Neofinetia Falcata :
Neo. var. seikai (NWO)
Neo. var. benisuzume (NWO)
Neo. var. benikanzashi (NWO)
Neo. var. kisuzume (NWO)
Neo. var. shutennou (R. Bedard)
Neo. var. benkeimaru (Orchidweb)
Neo. var. kochou no mai (Orchidweb)
Neo. var. kinboshi (Orchidweb)
Neo. var. hisui (Marlows)

Others:
Sedirea Japonica var. minmaru shima (NWO)
Phal. amboinensis var. flava (Big Leaf)
Phal. violacea (Big Leaf)
Phal. Yaphon Perfume (Big Leaf)
Dionaea Muscipula var. akai ryu 'Red Dragon' (South Bay Traps)
Masd. Maui Lollipop "Mango"

Thanks Orchidisa for enabling on the kochou no mai!


----------



## eOrchids (May 27, 2015)

Nice new additions!


----------



## NYEric (May 27, 2015)

Did you stay away from the Rangers' game last night. If so, thank you!!


----------



## Marco (May 27, 2015)

NYEric said:


> Did you stay away from the Rangers' game last night. If so, thank you!!

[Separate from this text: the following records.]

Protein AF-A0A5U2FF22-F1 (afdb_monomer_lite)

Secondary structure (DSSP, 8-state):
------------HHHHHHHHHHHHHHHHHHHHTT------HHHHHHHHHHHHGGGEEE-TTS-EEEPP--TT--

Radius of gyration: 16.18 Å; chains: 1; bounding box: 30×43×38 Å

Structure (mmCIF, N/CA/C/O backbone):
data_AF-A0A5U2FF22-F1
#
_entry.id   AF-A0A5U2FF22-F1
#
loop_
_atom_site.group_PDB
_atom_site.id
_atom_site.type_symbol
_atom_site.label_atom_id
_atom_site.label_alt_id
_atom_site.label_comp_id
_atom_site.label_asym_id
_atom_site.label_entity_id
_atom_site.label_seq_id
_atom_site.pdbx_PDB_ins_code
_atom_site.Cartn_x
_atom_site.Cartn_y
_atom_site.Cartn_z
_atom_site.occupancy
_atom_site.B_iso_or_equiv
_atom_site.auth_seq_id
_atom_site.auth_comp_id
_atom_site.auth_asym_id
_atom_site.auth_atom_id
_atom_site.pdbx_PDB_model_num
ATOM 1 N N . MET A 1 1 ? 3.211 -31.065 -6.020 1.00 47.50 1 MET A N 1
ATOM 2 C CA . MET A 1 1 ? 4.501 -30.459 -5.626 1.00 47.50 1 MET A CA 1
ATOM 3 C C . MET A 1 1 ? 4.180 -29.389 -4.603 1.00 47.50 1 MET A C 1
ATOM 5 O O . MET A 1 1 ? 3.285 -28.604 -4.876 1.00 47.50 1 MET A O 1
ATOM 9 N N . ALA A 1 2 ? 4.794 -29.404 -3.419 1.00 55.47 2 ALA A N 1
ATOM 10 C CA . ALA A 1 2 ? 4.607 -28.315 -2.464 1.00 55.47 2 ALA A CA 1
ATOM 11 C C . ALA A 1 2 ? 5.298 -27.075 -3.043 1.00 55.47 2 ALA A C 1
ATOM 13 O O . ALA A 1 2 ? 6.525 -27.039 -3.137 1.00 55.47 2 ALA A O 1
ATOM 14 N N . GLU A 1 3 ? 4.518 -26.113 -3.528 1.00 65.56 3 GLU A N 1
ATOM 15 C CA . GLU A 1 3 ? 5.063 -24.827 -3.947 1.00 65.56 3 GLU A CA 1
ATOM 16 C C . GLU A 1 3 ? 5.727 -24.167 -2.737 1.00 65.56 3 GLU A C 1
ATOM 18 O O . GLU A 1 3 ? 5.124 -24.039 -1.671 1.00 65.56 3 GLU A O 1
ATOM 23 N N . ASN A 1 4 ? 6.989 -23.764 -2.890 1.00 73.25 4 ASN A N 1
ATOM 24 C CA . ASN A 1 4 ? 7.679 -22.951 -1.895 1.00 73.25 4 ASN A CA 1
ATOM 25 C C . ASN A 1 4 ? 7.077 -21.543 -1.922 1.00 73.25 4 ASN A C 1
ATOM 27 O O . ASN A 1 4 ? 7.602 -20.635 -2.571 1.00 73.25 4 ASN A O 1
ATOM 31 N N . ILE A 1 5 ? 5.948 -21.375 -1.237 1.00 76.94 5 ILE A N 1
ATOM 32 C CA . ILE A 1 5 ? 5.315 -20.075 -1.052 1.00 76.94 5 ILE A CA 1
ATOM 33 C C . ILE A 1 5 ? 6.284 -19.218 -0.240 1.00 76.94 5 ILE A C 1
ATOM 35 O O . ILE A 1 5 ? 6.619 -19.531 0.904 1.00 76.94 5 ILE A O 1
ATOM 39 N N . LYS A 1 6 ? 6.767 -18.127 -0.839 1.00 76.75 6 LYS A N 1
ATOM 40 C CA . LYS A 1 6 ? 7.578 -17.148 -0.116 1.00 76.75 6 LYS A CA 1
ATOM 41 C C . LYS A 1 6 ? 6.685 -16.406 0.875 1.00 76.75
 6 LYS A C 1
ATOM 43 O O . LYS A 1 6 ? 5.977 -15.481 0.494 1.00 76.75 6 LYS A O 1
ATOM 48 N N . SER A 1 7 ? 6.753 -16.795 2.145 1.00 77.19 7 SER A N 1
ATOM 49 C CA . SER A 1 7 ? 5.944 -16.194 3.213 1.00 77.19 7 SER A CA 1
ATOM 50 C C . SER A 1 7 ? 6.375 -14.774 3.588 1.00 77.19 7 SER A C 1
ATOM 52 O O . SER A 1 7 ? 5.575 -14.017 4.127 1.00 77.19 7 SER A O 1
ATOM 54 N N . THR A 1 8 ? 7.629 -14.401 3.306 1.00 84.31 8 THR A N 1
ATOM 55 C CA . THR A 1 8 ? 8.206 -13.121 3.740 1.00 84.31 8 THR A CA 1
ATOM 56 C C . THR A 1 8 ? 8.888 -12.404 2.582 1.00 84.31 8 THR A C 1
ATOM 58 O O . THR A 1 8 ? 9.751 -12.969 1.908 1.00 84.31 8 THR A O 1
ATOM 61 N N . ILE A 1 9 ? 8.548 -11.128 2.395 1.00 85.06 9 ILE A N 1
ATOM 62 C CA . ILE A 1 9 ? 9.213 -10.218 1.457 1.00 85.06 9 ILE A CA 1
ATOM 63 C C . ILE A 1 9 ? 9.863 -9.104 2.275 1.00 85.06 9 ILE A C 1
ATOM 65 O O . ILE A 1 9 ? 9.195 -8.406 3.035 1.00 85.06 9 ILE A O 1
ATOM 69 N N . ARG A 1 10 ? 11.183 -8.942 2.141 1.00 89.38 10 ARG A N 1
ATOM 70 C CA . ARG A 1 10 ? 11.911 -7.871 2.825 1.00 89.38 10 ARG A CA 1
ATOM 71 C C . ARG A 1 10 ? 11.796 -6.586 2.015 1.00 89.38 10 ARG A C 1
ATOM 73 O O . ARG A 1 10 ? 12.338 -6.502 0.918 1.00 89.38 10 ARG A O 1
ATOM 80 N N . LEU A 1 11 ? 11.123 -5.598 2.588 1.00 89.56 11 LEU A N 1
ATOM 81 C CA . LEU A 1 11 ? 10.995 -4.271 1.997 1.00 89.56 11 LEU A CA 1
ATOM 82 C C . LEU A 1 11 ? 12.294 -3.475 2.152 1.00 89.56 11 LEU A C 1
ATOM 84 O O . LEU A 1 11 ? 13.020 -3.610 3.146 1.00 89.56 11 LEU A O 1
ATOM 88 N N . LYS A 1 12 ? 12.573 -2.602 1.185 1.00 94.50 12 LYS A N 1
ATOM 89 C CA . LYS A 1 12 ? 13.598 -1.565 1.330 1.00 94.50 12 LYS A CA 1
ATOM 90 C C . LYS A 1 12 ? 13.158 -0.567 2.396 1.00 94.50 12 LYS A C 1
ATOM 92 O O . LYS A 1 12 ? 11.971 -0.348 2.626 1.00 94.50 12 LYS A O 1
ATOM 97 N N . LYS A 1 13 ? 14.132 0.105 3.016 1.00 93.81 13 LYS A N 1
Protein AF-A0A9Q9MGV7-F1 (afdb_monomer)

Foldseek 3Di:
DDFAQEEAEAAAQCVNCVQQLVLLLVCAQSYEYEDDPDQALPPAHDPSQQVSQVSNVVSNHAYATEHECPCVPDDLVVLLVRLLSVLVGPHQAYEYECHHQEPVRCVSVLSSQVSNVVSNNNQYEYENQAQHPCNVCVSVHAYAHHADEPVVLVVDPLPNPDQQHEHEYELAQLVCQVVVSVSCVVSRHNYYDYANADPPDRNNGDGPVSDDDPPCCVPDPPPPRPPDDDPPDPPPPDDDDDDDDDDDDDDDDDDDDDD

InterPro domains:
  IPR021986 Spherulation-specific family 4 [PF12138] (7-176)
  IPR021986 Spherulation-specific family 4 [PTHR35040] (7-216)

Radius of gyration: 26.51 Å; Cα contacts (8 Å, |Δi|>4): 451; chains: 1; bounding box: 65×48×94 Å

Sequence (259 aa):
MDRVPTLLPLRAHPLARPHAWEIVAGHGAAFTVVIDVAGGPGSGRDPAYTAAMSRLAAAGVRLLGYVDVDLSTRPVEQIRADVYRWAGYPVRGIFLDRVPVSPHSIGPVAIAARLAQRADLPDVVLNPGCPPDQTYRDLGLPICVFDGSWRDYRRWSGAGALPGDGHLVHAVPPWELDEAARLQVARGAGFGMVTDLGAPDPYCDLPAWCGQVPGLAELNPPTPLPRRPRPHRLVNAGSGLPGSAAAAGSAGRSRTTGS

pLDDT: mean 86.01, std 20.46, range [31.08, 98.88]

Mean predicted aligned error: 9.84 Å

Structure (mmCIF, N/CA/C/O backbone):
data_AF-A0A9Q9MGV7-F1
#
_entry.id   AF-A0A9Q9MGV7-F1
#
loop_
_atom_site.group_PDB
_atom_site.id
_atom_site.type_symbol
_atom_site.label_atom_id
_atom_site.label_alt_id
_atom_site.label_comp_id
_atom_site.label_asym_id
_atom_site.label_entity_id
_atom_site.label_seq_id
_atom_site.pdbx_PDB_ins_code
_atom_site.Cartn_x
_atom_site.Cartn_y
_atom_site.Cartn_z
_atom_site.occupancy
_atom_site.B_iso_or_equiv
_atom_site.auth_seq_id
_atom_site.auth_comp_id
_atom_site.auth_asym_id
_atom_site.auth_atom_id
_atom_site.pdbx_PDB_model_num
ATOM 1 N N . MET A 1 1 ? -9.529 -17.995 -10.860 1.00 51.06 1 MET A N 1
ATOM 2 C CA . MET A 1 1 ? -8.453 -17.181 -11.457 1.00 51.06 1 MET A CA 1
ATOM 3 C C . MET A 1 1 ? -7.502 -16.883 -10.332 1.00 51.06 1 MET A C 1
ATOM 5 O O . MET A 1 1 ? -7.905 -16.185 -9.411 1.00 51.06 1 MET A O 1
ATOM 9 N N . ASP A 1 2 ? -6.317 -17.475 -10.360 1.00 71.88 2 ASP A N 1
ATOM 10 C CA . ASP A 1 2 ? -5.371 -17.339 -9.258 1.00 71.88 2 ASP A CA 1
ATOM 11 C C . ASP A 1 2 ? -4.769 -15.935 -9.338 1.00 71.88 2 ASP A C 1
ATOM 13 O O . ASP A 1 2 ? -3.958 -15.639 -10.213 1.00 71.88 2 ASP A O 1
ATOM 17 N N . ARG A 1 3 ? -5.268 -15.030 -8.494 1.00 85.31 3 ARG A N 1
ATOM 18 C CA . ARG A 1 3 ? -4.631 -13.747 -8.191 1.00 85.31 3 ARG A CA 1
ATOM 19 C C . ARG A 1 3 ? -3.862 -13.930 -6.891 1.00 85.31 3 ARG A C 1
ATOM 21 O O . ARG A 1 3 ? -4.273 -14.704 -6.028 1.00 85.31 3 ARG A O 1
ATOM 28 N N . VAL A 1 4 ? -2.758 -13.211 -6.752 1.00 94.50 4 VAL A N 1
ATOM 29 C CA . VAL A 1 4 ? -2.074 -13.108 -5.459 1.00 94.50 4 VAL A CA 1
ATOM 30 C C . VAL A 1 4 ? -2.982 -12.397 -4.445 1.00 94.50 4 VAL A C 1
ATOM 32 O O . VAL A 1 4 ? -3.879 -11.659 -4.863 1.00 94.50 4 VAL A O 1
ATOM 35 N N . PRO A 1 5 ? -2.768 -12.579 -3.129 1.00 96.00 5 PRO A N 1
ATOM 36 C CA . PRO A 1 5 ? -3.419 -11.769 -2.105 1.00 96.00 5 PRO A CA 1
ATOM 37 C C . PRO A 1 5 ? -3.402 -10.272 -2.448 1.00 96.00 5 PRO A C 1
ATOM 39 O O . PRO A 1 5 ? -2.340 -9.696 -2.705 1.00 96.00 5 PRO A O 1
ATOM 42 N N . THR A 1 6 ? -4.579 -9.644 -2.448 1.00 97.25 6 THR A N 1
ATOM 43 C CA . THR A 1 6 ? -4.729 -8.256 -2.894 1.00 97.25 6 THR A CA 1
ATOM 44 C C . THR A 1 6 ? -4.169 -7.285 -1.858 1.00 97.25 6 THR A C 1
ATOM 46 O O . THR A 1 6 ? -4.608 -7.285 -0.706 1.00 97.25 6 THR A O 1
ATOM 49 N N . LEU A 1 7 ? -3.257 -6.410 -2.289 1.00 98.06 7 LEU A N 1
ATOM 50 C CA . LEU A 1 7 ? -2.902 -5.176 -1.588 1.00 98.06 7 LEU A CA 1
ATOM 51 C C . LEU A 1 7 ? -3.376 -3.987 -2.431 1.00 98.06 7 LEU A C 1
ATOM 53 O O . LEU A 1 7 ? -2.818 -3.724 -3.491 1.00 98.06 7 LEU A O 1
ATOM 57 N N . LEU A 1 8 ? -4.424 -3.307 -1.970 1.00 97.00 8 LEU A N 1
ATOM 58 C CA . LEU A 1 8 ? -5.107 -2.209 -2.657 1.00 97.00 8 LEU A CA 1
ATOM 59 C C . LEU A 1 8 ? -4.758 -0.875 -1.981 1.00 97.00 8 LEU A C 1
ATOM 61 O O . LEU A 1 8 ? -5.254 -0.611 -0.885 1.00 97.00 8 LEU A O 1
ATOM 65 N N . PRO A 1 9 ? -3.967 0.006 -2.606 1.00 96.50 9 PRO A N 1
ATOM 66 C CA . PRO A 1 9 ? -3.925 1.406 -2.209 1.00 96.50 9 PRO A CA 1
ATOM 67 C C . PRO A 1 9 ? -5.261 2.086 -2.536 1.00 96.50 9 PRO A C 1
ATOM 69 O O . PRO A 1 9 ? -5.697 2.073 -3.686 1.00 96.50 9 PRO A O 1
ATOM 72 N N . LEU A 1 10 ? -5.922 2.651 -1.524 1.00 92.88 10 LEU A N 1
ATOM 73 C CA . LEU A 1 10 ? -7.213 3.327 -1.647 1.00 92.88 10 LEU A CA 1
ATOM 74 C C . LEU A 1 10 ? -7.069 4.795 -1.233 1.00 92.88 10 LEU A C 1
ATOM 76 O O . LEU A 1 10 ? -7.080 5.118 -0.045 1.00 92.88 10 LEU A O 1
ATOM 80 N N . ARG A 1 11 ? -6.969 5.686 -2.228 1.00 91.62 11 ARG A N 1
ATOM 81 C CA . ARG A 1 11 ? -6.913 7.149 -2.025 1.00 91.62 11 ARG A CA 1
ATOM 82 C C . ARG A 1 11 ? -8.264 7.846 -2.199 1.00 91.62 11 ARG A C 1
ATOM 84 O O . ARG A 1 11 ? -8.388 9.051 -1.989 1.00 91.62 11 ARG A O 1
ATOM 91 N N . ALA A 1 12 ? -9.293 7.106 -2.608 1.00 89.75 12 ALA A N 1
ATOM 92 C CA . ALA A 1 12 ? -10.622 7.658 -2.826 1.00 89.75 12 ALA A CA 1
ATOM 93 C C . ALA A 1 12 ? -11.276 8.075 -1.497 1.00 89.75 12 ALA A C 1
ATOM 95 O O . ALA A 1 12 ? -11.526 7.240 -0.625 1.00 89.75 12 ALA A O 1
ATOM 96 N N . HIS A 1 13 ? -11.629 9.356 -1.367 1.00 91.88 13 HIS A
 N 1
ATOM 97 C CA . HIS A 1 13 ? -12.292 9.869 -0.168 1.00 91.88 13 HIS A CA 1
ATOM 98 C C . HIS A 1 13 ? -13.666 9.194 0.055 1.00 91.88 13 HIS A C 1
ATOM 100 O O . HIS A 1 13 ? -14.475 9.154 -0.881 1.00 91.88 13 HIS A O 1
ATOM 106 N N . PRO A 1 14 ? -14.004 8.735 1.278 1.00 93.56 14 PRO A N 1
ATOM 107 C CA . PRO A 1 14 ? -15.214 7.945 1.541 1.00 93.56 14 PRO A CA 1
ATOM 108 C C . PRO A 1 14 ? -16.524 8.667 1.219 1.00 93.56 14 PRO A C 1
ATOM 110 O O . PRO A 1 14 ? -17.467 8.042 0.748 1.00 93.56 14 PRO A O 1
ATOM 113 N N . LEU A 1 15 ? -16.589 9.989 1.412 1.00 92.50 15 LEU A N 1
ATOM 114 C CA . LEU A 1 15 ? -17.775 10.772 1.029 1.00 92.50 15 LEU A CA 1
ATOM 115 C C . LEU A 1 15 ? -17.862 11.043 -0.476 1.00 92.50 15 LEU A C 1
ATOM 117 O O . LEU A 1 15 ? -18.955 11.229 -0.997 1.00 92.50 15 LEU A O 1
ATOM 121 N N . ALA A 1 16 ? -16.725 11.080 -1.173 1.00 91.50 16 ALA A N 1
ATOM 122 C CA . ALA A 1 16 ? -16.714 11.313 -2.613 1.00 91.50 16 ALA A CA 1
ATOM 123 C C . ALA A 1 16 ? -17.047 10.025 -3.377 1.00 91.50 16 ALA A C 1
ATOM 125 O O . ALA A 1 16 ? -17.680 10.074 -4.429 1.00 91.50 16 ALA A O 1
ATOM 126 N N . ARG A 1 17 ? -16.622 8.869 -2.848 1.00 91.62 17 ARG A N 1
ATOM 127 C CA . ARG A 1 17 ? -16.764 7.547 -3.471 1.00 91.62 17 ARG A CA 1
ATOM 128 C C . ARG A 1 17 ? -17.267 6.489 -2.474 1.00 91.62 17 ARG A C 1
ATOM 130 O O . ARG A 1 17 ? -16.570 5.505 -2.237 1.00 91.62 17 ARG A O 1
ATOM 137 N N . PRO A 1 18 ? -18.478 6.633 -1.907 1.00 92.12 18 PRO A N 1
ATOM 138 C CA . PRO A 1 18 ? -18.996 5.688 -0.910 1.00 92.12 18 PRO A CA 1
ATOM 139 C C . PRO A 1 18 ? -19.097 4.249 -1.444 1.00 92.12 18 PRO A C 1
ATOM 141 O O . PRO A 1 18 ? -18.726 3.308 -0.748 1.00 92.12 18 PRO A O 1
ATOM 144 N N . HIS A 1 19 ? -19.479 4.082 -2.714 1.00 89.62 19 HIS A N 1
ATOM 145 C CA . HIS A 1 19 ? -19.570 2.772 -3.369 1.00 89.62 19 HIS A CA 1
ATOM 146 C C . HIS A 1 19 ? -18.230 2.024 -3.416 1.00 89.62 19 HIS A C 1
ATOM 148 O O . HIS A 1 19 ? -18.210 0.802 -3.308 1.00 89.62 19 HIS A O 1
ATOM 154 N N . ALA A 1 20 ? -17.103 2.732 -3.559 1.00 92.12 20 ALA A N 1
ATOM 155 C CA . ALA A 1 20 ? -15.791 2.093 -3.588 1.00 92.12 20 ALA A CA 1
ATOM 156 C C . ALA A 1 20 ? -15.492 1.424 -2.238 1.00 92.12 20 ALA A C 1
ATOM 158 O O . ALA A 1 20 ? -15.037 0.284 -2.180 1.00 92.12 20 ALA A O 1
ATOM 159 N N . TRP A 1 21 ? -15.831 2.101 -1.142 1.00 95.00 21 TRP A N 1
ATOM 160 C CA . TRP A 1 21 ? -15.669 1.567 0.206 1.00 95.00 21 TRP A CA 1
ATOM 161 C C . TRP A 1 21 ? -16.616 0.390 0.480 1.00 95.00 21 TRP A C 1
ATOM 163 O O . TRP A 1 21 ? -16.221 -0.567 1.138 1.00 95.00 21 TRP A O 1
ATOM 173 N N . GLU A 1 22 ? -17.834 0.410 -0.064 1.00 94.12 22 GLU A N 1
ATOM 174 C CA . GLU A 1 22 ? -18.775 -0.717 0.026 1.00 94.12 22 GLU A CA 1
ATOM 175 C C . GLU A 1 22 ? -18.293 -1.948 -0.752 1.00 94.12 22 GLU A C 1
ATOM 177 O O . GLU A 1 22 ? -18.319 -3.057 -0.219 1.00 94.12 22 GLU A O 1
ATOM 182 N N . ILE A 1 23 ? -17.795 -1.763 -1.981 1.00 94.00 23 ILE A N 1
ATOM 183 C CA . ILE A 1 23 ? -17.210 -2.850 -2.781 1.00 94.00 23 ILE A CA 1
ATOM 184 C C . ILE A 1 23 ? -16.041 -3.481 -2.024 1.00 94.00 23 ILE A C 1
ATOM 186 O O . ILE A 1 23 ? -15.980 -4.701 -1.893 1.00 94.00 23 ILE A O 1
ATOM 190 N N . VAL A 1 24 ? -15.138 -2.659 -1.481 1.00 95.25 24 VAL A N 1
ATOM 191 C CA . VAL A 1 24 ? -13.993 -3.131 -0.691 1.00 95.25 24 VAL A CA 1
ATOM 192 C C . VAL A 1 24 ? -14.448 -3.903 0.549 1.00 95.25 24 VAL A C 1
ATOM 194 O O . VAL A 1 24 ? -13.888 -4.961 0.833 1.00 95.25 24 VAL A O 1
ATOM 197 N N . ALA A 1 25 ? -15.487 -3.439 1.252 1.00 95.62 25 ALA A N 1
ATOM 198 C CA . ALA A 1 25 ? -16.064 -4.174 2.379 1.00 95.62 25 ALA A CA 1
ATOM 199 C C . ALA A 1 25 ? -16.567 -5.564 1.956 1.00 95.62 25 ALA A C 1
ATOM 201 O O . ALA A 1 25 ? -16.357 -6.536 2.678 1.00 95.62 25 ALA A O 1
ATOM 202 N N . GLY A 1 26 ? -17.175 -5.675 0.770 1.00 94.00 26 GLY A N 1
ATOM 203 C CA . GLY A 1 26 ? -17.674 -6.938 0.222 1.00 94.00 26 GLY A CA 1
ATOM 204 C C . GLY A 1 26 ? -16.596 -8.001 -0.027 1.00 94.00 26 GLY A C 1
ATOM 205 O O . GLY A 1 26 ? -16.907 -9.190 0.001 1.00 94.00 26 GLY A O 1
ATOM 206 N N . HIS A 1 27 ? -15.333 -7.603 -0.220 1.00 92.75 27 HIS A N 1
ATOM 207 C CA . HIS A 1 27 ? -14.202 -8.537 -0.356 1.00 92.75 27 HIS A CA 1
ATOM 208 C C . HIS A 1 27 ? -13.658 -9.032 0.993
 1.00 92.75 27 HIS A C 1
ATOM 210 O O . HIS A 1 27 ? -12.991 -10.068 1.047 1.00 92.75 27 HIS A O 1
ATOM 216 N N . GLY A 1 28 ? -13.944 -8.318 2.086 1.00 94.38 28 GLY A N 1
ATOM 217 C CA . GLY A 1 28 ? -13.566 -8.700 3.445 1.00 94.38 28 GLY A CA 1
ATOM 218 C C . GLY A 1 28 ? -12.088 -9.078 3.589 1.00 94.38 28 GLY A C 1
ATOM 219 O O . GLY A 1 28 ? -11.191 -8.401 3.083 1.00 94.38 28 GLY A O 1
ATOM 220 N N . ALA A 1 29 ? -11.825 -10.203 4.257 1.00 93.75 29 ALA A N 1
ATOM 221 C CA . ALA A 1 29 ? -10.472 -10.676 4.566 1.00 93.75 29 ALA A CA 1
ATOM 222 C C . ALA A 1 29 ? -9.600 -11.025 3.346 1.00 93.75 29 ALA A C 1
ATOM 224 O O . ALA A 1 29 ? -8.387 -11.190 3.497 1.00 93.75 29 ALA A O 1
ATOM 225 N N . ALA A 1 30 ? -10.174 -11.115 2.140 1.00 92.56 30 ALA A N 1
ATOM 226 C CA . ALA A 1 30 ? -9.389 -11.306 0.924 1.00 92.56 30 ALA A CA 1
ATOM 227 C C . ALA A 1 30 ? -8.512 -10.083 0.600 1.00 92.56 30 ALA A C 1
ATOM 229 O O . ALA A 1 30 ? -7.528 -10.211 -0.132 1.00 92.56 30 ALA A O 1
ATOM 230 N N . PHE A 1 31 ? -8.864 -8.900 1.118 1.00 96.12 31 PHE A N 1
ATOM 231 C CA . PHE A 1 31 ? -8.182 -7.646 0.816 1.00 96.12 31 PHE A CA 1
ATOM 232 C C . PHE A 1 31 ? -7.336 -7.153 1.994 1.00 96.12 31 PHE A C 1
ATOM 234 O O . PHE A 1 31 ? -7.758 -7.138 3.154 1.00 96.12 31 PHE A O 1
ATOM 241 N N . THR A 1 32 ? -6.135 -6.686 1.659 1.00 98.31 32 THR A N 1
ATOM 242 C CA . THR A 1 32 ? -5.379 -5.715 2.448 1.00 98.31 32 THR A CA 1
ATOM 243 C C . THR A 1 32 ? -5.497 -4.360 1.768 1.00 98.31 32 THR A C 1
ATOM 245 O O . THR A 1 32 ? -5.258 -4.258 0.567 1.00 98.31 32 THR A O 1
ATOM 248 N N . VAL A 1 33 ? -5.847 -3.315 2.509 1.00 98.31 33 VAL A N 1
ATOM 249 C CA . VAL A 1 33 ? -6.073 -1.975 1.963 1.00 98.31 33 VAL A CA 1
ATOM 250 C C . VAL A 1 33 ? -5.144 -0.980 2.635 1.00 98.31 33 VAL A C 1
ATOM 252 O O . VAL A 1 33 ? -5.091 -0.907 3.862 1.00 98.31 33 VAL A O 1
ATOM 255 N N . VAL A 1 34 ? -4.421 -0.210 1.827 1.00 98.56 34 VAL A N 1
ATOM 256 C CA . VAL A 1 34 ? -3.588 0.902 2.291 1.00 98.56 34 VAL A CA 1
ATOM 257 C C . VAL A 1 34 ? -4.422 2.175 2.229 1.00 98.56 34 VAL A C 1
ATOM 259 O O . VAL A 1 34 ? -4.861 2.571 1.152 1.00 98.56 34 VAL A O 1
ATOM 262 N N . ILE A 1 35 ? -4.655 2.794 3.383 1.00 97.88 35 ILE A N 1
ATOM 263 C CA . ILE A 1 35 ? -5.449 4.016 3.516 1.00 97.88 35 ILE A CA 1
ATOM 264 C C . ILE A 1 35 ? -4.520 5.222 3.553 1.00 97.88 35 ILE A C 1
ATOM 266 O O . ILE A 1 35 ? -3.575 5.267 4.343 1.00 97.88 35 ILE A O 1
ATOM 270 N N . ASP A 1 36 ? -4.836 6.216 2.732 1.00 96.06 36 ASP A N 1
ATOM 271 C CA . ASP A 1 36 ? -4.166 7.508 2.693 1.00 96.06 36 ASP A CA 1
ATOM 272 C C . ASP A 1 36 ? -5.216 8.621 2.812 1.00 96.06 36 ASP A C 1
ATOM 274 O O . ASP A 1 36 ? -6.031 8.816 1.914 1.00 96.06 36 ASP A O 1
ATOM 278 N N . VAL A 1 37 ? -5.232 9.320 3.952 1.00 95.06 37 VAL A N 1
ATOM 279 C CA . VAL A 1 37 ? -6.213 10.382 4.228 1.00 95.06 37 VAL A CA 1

you must be all kinds of crazy if you think i went. rangers lost ever game i went to. would've never went to game seven....


----------



## Heather (May 28, 2015)

Marco - when I saw the photos posted on the FB Neo group this morning I immediately thought of you but not sure if you are on FB or not. If so, here's the link if you want to join. https://www.facebook.com/groups/428675410508418/


----------



## Marco (May 28, 2015)

Heather said:


> Marco - when I saw the photos posted on the FB Neo group this morning I immediately thought of you but not sure if you are on FB or not. If so, here's the link if you want to join. https://www.facebook.com/groups/428675410508418/



I don't have a FB account. But s/o does. I will be joining under her name!

Thanks


----------



## Marco (Jun 5, 2015)

Tapa talk test. 


Sent from my iPhone using Tapatalk


----------



## cnycharles (Jun 5, 2015)

Marco said:


> Tapa talk test.
> 
> 
> Sent from my iPhone using Tapatalk




Tapatalk reply 


Sent from my iPhone using Tapatalk


----------



## Justin (Jun 5, 2015)

nice neo's!!!


----------



## Marco (Jun 5, 2015)

cnycharles said:


> Tapatalk reply
> 
> 
> Sent from my iPhone using Tapatalk



Success i am in the modern era!



Justin said:


> nice neo's!!!



Thanks - The hope is they do ok. I had a kisuzume spike coming....blasted


----------



## Marco (Jun 10, 2015)

*Updates*

Neofinetia Falcata :
Neo. var. seikai (NWO)
Neo. var. benisuzume (NWO)
Neo. var. benikanzashi (NWO)
Neo. var. kisuzume (NWO)
Neo. var. shutennou (R. Bedard)
Neo. var. benkeimaru (Orchidweb)
Neo. var. kochou no mai (Orchidweb)
Neo. var. kinboshi (Orchidweb)
Neo. var. hisui (Marlows)
Neo. var. hanakanzashi (ebay - orchids-forever)

Others:
Sedirea Japonica var. minmaru shima (NWO)
Phal. amboinensis var. flava (Big Leaf)
Phal. violacea (Big Leaf)
Phal. Yaphon Perfume (Big Leaf)
Masd. Maui Lollipop "Mango" (Marlows)
Darwinara Charm 'Blue Star' x Neofinetia falcata (ebay - shermantp)
Dionaea Muscipula var. akai ryu 'Red Dragon' (South Bay Traps)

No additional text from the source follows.